其实她自己也没有特别具体的要求,在遇见行淙宁之前,她对伴侣的最佳印象就是爸爸那样的。
与萧女士二十多年的婚姻,一直到如今,两人从不红脸吵架,对妻子偶尔的小性子也都是温柔耐心地哄,不会觉得麻烦,是连她这个旁观者都能看出来的宠溺,出差前会亲一亲嘀嘀咕咕埋怨的妻子,出差途中会每天汇报行踪,定时打电话,回来也会记得带礼物,每个节日,转账与惊喜都有,甚至连春节的压岁包,她有,萧女士也有。
如果这是一场考试,她觉得爸爸完全可以满分。
之前有亲友调侃,说有尤文渊这样的例子在,尤知意以后应该会很难找对象。
无论是父亲还是丈夫,都是满分的模范典例。
尤知意小时候一直觉得所有的家庭应该都是这样的,怎么会会有爸爸妈妈不相爱呢。
都这样,又怎么会难找。
后来发现原来不是这样的。
时间、经历,会改变很多事情,最初的浓情蜜意也会变成相看两生厌。
连至亲血亲都会反目,更何况夫妻。
感情二字,全凭良心。
后来长大一点,小姨会调侃她是不是谈恋爱了,她也理解“难找”是个什么概念。
她对自己有很清晰的认知,从接触社会开始,身边来来去去,从不缺表达好感的异性。
说不清是什么感觉,或轻浮或短暂,总之都不是稳定长久的感觉,不是她想要的感觉。
直到遇见行淙宁。
她觉得宿命二字有时候也是有一定道理的,茫茫人海只有那一个人特殊。
起初她犹豫于结果,后来犹豫于他是不是一个很好的人。
最终还是不问因果,决定冒一次险。
再难也总要踏出第一步。
所有人都说在幸福美好中长大的人是勇敢的,但在她看来也不全是,也会小心谨慎。
她下定决心试一试,希望自己不要赌错。
隋悦当时对于这个答案一点都不奇怪,强势霸道也就小说里看看,现实生活里谁不想找一个温柔细致的爱人呢?
于是问她:“具体一点呢?”
尤知意几乎下意识地开始描述行淙宁的形象,“样貌帅气,气质很好,待人有礼,成熟有风度,有解决问题的能力。”

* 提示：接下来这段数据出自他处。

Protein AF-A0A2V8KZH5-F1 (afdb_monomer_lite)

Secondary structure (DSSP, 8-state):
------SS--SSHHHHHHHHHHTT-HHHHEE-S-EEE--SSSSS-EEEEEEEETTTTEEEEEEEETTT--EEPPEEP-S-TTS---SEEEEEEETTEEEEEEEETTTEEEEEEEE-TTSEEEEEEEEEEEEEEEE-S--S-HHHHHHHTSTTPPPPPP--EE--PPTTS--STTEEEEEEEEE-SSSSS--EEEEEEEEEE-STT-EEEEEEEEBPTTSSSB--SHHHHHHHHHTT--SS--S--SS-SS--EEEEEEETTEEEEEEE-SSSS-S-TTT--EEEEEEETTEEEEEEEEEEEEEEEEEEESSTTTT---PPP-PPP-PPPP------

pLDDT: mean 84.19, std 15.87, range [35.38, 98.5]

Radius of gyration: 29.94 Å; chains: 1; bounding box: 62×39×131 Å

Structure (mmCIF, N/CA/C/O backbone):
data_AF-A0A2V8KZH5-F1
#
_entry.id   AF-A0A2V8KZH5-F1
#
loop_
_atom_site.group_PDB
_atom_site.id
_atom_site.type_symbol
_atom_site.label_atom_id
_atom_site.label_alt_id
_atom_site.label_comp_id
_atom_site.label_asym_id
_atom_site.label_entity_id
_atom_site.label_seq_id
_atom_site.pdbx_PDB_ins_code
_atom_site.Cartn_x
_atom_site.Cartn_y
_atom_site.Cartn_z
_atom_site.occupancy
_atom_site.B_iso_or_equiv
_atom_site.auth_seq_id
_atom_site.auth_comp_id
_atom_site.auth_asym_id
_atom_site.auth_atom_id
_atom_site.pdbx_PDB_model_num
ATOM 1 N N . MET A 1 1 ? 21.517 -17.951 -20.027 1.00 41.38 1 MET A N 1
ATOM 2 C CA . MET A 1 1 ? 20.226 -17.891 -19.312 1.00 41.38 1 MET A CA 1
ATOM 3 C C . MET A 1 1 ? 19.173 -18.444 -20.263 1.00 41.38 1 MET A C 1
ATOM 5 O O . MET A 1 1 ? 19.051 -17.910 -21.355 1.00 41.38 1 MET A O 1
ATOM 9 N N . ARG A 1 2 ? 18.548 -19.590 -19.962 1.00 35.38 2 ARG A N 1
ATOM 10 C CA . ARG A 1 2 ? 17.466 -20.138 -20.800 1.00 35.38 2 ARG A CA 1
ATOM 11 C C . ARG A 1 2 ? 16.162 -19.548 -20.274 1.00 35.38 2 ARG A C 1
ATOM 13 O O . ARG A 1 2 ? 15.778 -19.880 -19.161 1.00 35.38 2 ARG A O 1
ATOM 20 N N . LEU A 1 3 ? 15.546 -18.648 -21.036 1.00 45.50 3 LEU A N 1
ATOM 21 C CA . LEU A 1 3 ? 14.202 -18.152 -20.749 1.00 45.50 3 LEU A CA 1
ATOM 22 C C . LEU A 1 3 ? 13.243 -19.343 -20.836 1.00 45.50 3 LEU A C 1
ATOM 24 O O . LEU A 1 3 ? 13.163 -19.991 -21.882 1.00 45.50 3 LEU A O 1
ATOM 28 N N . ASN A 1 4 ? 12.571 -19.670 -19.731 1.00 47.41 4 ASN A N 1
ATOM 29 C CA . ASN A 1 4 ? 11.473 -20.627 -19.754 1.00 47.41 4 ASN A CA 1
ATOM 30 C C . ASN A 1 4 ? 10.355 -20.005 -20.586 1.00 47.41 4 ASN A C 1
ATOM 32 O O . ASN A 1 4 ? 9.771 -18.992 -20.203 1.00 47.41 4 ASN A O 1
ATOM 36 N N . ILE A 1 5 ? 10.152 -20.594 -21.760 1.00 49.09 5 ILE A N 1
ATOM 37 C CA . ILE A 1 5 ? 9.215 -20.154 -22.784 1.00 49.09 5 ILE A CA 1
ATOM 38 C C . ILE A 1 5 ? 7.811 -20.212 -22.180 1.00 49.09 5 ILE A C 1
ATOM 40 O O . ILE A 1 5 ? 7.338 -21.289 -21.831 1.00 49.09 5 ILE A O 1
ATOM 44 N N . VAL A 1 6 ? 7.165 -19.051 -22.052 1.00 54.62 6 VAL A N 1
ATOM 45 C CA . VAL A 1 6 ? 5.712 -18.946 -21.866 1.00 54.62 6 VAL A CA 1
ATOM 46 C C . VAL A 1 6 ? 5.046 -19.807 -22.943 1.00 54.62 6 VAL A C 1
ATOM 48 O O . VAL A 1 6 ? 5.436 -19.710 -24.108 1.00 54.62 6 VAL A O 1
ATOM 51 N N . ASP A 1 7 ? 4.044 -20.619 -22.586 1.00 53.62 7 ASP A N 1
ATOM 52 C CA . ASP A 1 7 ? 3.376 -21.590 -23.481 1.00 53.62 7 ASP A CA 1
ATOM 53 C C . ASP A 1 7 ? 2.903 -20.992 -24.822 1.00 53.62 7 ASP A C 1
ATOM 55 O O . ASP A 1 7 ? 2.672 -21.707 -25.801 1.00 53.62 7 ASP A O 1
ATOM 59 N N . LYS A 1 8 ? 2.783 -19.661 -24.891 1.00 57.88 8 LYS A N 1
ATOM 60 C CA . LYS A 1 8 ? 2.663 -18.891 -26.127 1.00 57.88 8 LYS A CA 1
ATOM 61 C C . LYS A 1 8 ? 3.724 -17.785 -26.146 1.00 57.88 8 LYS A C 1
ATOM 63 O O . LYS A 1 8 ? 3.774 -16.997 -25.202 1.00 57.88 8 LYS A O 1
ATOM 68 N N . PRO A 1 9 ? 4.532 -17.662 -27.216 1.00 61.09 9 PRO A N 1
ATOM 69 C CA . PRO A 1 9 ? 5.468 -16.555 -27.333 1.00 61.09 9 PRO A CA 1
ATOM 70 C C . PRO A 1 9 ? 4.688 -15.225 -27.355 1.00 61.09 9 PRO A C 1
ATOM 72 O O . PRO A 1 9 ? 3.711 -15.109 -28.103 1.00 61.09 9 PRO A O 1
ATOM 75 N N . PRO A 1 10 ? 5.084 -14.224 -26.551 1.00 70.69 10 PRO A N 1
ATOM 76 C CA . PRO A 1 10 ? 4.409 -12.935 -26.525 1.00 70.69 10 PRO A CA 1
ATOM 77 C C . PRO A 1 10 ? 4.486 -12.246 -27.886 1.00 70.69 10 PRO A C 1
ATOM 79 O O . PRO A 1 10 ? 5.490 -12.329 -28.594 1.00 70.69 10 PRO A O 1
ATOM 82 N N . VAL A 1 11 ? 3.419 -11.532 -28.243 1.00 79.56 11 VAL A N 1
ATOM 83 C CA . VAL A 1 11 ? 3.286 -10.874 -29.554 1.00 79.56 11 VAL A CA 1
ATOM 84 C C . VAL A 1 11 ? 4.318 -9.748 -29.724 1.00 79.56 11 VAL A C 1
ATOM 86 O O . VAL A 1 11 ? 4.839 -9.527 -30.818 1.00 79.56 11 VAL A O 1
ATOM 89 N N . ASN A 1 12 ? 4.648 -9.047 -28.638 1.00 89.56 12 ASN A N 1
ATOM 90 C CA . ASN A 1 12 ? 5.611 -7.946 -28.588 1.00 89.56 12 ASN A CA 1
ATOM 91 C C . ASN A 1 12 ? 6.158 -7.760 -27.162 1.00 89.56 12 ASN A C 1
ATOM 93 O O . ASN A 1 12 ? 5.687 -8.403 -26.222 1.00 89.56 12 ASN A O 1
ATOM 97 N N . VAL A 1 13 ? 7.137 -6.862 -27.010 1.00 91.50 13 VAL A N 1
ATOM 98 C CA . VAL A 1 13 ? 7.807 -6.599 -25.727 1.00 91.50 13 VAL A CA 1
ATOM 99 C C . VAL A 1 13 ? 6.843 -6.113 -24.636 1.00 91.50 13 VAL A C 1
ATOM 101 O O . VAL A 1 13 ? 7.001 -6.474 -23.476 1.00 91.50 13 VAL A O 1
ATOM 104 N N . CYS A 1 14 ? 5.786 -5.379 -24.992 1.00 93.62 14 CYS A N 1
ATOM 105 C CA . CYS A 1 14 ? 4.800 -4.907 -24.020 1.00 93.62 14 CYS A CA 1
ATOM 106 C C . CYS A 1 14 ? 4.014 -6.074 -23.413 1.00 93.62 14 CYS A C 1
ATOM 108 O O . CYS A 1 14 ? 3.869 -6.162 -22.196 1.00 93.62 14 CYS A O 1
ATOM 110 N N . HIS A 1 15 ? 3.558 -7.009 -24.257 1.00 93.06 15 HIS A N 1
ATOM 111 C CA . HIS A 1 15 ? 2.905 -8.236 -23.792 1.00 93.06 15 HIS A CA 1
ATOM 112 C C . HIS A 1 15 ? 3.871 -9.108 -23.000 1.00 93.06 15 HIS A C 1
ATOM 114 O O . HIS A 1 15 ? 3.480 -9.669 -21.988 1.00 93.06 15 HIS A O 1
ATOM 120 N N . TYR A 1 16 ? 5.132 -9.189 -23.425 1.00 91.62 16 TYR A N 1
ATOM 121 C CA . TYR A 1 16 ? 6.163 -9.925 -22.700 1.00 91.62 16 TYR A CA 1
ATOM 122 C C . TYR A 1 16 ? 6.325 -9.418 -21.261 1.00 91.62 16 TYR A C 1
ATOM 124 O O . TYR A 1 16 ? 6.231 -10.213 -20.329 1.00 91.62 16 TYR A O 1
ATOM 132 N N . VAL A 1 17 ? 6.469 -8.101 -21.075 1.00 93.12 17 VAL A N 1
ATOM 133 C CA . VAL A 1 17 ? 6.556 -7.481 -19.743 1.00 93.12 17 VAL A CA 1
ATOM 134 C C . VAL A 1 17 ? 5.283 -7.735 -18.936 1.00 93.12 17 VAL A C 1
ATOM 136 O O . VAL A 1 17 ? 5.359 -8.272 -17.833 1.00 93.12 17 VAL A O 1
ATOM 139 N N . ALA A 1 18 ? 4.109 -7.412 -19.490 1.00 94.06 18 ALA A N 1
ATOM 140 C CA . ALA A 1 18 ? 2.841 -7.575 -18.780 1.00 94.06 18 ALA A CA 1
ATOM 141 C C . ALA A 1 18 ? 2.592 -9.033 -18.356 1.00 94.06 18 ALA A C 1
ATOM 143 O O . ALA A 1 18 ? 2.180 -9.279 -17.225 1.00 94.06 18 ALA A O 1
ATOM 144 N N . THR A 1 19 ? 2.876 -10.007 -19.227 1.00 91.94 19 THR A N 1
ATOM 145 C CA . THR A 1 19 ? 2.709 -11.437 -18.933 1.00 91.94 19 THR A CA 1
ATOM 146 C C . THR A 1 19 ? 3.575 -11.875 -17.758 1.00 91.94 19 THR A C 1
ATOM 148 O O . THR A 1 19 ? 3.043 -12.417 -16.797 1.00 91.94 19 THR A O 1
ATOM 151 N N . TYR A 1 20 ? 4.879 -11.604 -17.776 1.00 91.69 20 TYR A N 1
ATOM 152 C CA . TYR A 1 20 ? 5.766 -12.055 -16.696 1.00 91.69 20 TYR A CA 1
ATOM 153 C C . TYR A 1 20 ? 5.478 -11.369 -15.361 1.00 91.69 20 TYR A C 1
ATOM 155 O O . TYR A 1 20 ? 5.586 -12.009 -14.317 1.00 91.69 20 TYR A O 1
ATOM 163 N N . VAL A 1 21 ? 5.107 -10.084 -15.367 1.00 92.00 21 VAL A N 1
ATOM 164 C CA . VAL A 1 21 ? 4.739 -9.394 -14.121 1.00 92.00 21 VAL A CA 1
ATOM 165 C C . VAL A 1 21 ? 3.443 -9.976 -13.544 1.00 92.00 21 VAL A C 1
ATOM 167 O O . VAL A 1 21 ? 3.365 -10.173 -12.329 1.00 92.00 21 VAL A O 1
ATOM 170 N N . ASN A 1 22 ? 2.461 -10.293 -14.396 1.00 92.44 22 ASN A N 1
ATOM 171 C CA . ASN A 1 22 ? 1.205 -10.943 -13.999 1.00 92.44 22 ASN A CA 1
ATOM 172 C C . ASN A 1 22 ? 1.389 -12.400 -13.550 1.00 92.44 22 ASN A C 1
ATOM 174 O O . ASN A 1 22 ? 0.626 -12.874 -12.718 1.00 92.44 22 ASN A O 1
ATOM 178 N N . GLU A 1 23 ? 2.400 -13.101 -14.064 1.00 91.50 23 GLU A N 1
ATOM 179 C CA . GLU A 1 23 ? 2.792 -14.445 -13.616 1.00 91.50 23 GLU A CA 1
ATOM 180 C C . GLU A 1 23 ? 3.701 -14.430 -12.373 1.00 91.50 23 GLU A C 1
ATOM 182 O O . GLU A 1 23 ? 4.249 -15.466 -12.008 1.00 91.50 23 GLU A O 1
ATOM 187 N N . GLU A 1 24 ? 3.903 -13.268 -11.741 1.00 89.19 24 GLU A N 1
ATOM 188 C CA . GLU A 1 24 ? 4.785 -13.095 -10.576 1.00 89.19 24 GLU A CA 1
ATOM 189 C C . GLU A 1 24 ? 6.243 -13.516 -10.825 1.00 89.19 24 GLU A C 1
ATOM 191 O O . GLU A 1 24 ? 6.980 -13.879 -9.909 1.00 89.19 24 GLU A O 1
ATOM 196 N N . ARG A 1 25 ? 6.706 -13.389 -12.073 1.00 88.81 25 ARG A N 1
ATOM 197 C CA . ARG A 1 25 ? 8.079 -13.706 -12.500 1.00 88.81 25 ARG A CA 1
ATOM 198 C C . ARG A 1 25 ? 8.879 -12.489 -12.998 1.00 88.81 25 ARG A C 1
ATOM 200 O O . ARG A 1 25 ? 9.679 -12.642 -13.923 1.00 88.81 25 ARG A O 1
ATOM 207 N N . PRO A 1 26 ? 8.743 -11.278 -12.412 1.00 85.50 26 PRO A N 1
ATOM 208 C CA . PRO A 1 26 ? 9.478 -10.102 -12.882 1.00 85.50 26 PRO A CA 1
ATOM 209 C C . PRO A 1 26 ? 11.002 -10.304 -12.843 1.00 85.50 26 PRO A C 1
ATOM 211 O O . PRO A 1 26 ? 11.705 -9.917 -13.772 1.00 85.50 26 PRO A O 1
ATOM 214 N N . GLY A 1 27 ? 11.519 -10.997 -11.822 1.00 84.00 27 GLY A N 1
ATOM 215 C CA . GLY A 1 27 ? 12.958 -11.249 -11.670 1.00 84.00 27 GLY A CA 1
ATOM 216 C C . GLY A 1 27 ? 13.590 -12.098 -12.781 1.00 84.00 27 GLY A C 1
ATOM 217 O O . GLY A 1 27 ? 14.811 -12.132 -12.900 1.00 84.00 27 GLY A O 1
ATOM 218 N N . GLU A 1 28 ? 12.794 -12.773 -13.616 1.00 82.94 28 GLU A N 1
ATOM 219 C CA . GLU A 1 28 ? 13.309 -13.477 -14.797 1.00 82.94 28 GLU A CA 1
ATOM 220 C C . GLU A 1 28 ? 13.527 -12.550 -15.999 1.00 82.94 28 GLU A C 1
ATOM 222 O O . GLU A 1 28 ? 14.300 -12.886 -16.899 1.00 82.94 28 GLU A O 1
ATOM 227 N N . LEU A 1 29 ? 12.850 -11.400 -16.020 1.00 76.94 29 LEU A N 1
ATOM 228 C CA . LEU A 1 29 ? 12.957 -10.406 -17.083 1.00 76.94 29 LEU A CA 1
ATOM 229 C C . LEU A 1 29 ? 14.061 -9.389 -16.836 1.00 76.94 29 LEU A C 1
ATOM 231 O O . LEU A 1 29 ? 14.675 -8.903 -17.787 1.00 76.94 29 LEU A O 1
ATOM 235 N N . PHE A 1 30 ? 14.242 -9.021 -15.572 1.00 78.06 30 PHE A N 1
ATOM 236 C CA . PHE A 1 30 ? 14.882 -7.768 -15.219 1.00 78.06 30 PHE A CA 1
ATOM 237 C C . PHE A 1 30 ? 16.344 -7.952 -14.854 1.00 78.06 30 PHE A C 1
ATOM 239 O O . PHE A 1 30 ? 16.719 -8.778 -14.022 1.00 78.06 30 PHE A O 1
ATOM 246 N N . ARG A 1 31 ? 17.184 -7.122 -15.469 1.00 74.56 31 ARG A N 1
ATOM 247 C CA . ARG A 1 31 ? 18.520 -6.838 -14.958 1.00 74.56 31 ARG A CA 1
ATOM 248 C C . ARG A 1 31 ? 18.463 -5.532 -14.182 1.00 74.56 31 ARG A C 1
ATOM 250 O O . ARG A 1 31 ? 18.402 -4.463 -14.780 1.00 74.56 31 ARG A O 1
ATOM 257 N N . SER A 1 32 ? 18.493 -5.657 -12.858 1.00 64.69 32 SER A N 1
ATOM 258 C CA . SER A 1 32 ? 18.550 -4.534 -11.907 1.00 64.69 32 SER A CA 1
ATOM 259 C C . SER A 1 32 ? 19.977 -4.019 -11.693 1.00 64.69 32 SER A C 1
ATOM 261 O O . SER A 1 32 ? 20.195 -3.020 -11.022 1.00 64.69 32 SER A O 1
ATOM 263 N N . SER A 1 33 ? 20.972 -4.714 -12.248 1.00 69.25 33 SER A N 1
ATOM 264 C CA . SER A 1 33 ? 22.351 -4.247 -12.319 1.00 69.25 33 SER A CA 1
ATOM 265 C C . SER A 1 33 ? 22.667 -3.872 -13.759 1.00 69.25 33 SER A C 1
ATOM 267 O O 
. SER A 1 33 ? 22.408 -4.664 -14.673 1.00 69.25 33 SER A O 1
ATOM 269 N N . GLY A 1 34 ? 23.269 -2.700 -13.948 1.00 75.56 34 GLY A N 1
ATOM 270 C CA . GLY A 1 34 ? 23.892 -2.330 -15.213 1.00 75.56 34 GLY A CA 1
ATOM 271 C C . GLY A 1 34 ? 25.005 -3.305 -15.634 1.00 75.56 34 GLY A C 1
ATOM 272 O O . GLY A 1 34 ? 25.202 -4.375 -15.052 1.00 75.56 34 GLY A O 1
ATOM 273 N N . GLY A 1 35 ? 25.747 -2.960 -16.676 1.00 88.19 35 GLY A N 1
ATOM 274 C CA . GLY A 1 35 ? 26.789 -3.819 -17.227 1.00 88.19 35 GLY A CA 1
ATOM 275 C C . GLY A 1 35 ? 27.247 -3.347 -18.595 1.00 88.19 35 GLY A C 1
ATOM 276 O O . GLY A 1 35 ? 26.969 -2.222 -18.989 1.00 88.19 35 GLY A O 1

她觉得自己应该表述得够具体了,某位不开窍的大师眨了眨眼睛,拍出一张红色纸币,问她:“是这个不?”
她无奈一叹,抚了抚额,说:“是,真聪明。”
当时一方面顾着在飞机上,担心直接说出来,身边的人一整个惊坐起,另一方面,是她也还没找到答案。
不确定是不是对的。
直到那天他从苏城回来,她忽然有了一点……比最初的心动更深层次的悸动。
至少,她之前不会那样想念一个人,不会在意对方有没有及时回信息。
她确定她喜欢他。
这就够了,其他的,她自负好坏。
声落,手机那头静了几秒,接着,如预料之中的,爆发出一声尖叫:“啊!!!!!”
好在手机没贴在耳边,不然尤知意觉得自己的耳膜得穿孔。
“什么时候?!!”惊叫方歇,接连的疑问抛出,“是谁?!!!”
隋悦不能接受自己的好闺闺恋爱了她居然一点音讯都不知道,“为什么现在才告诉我?!!”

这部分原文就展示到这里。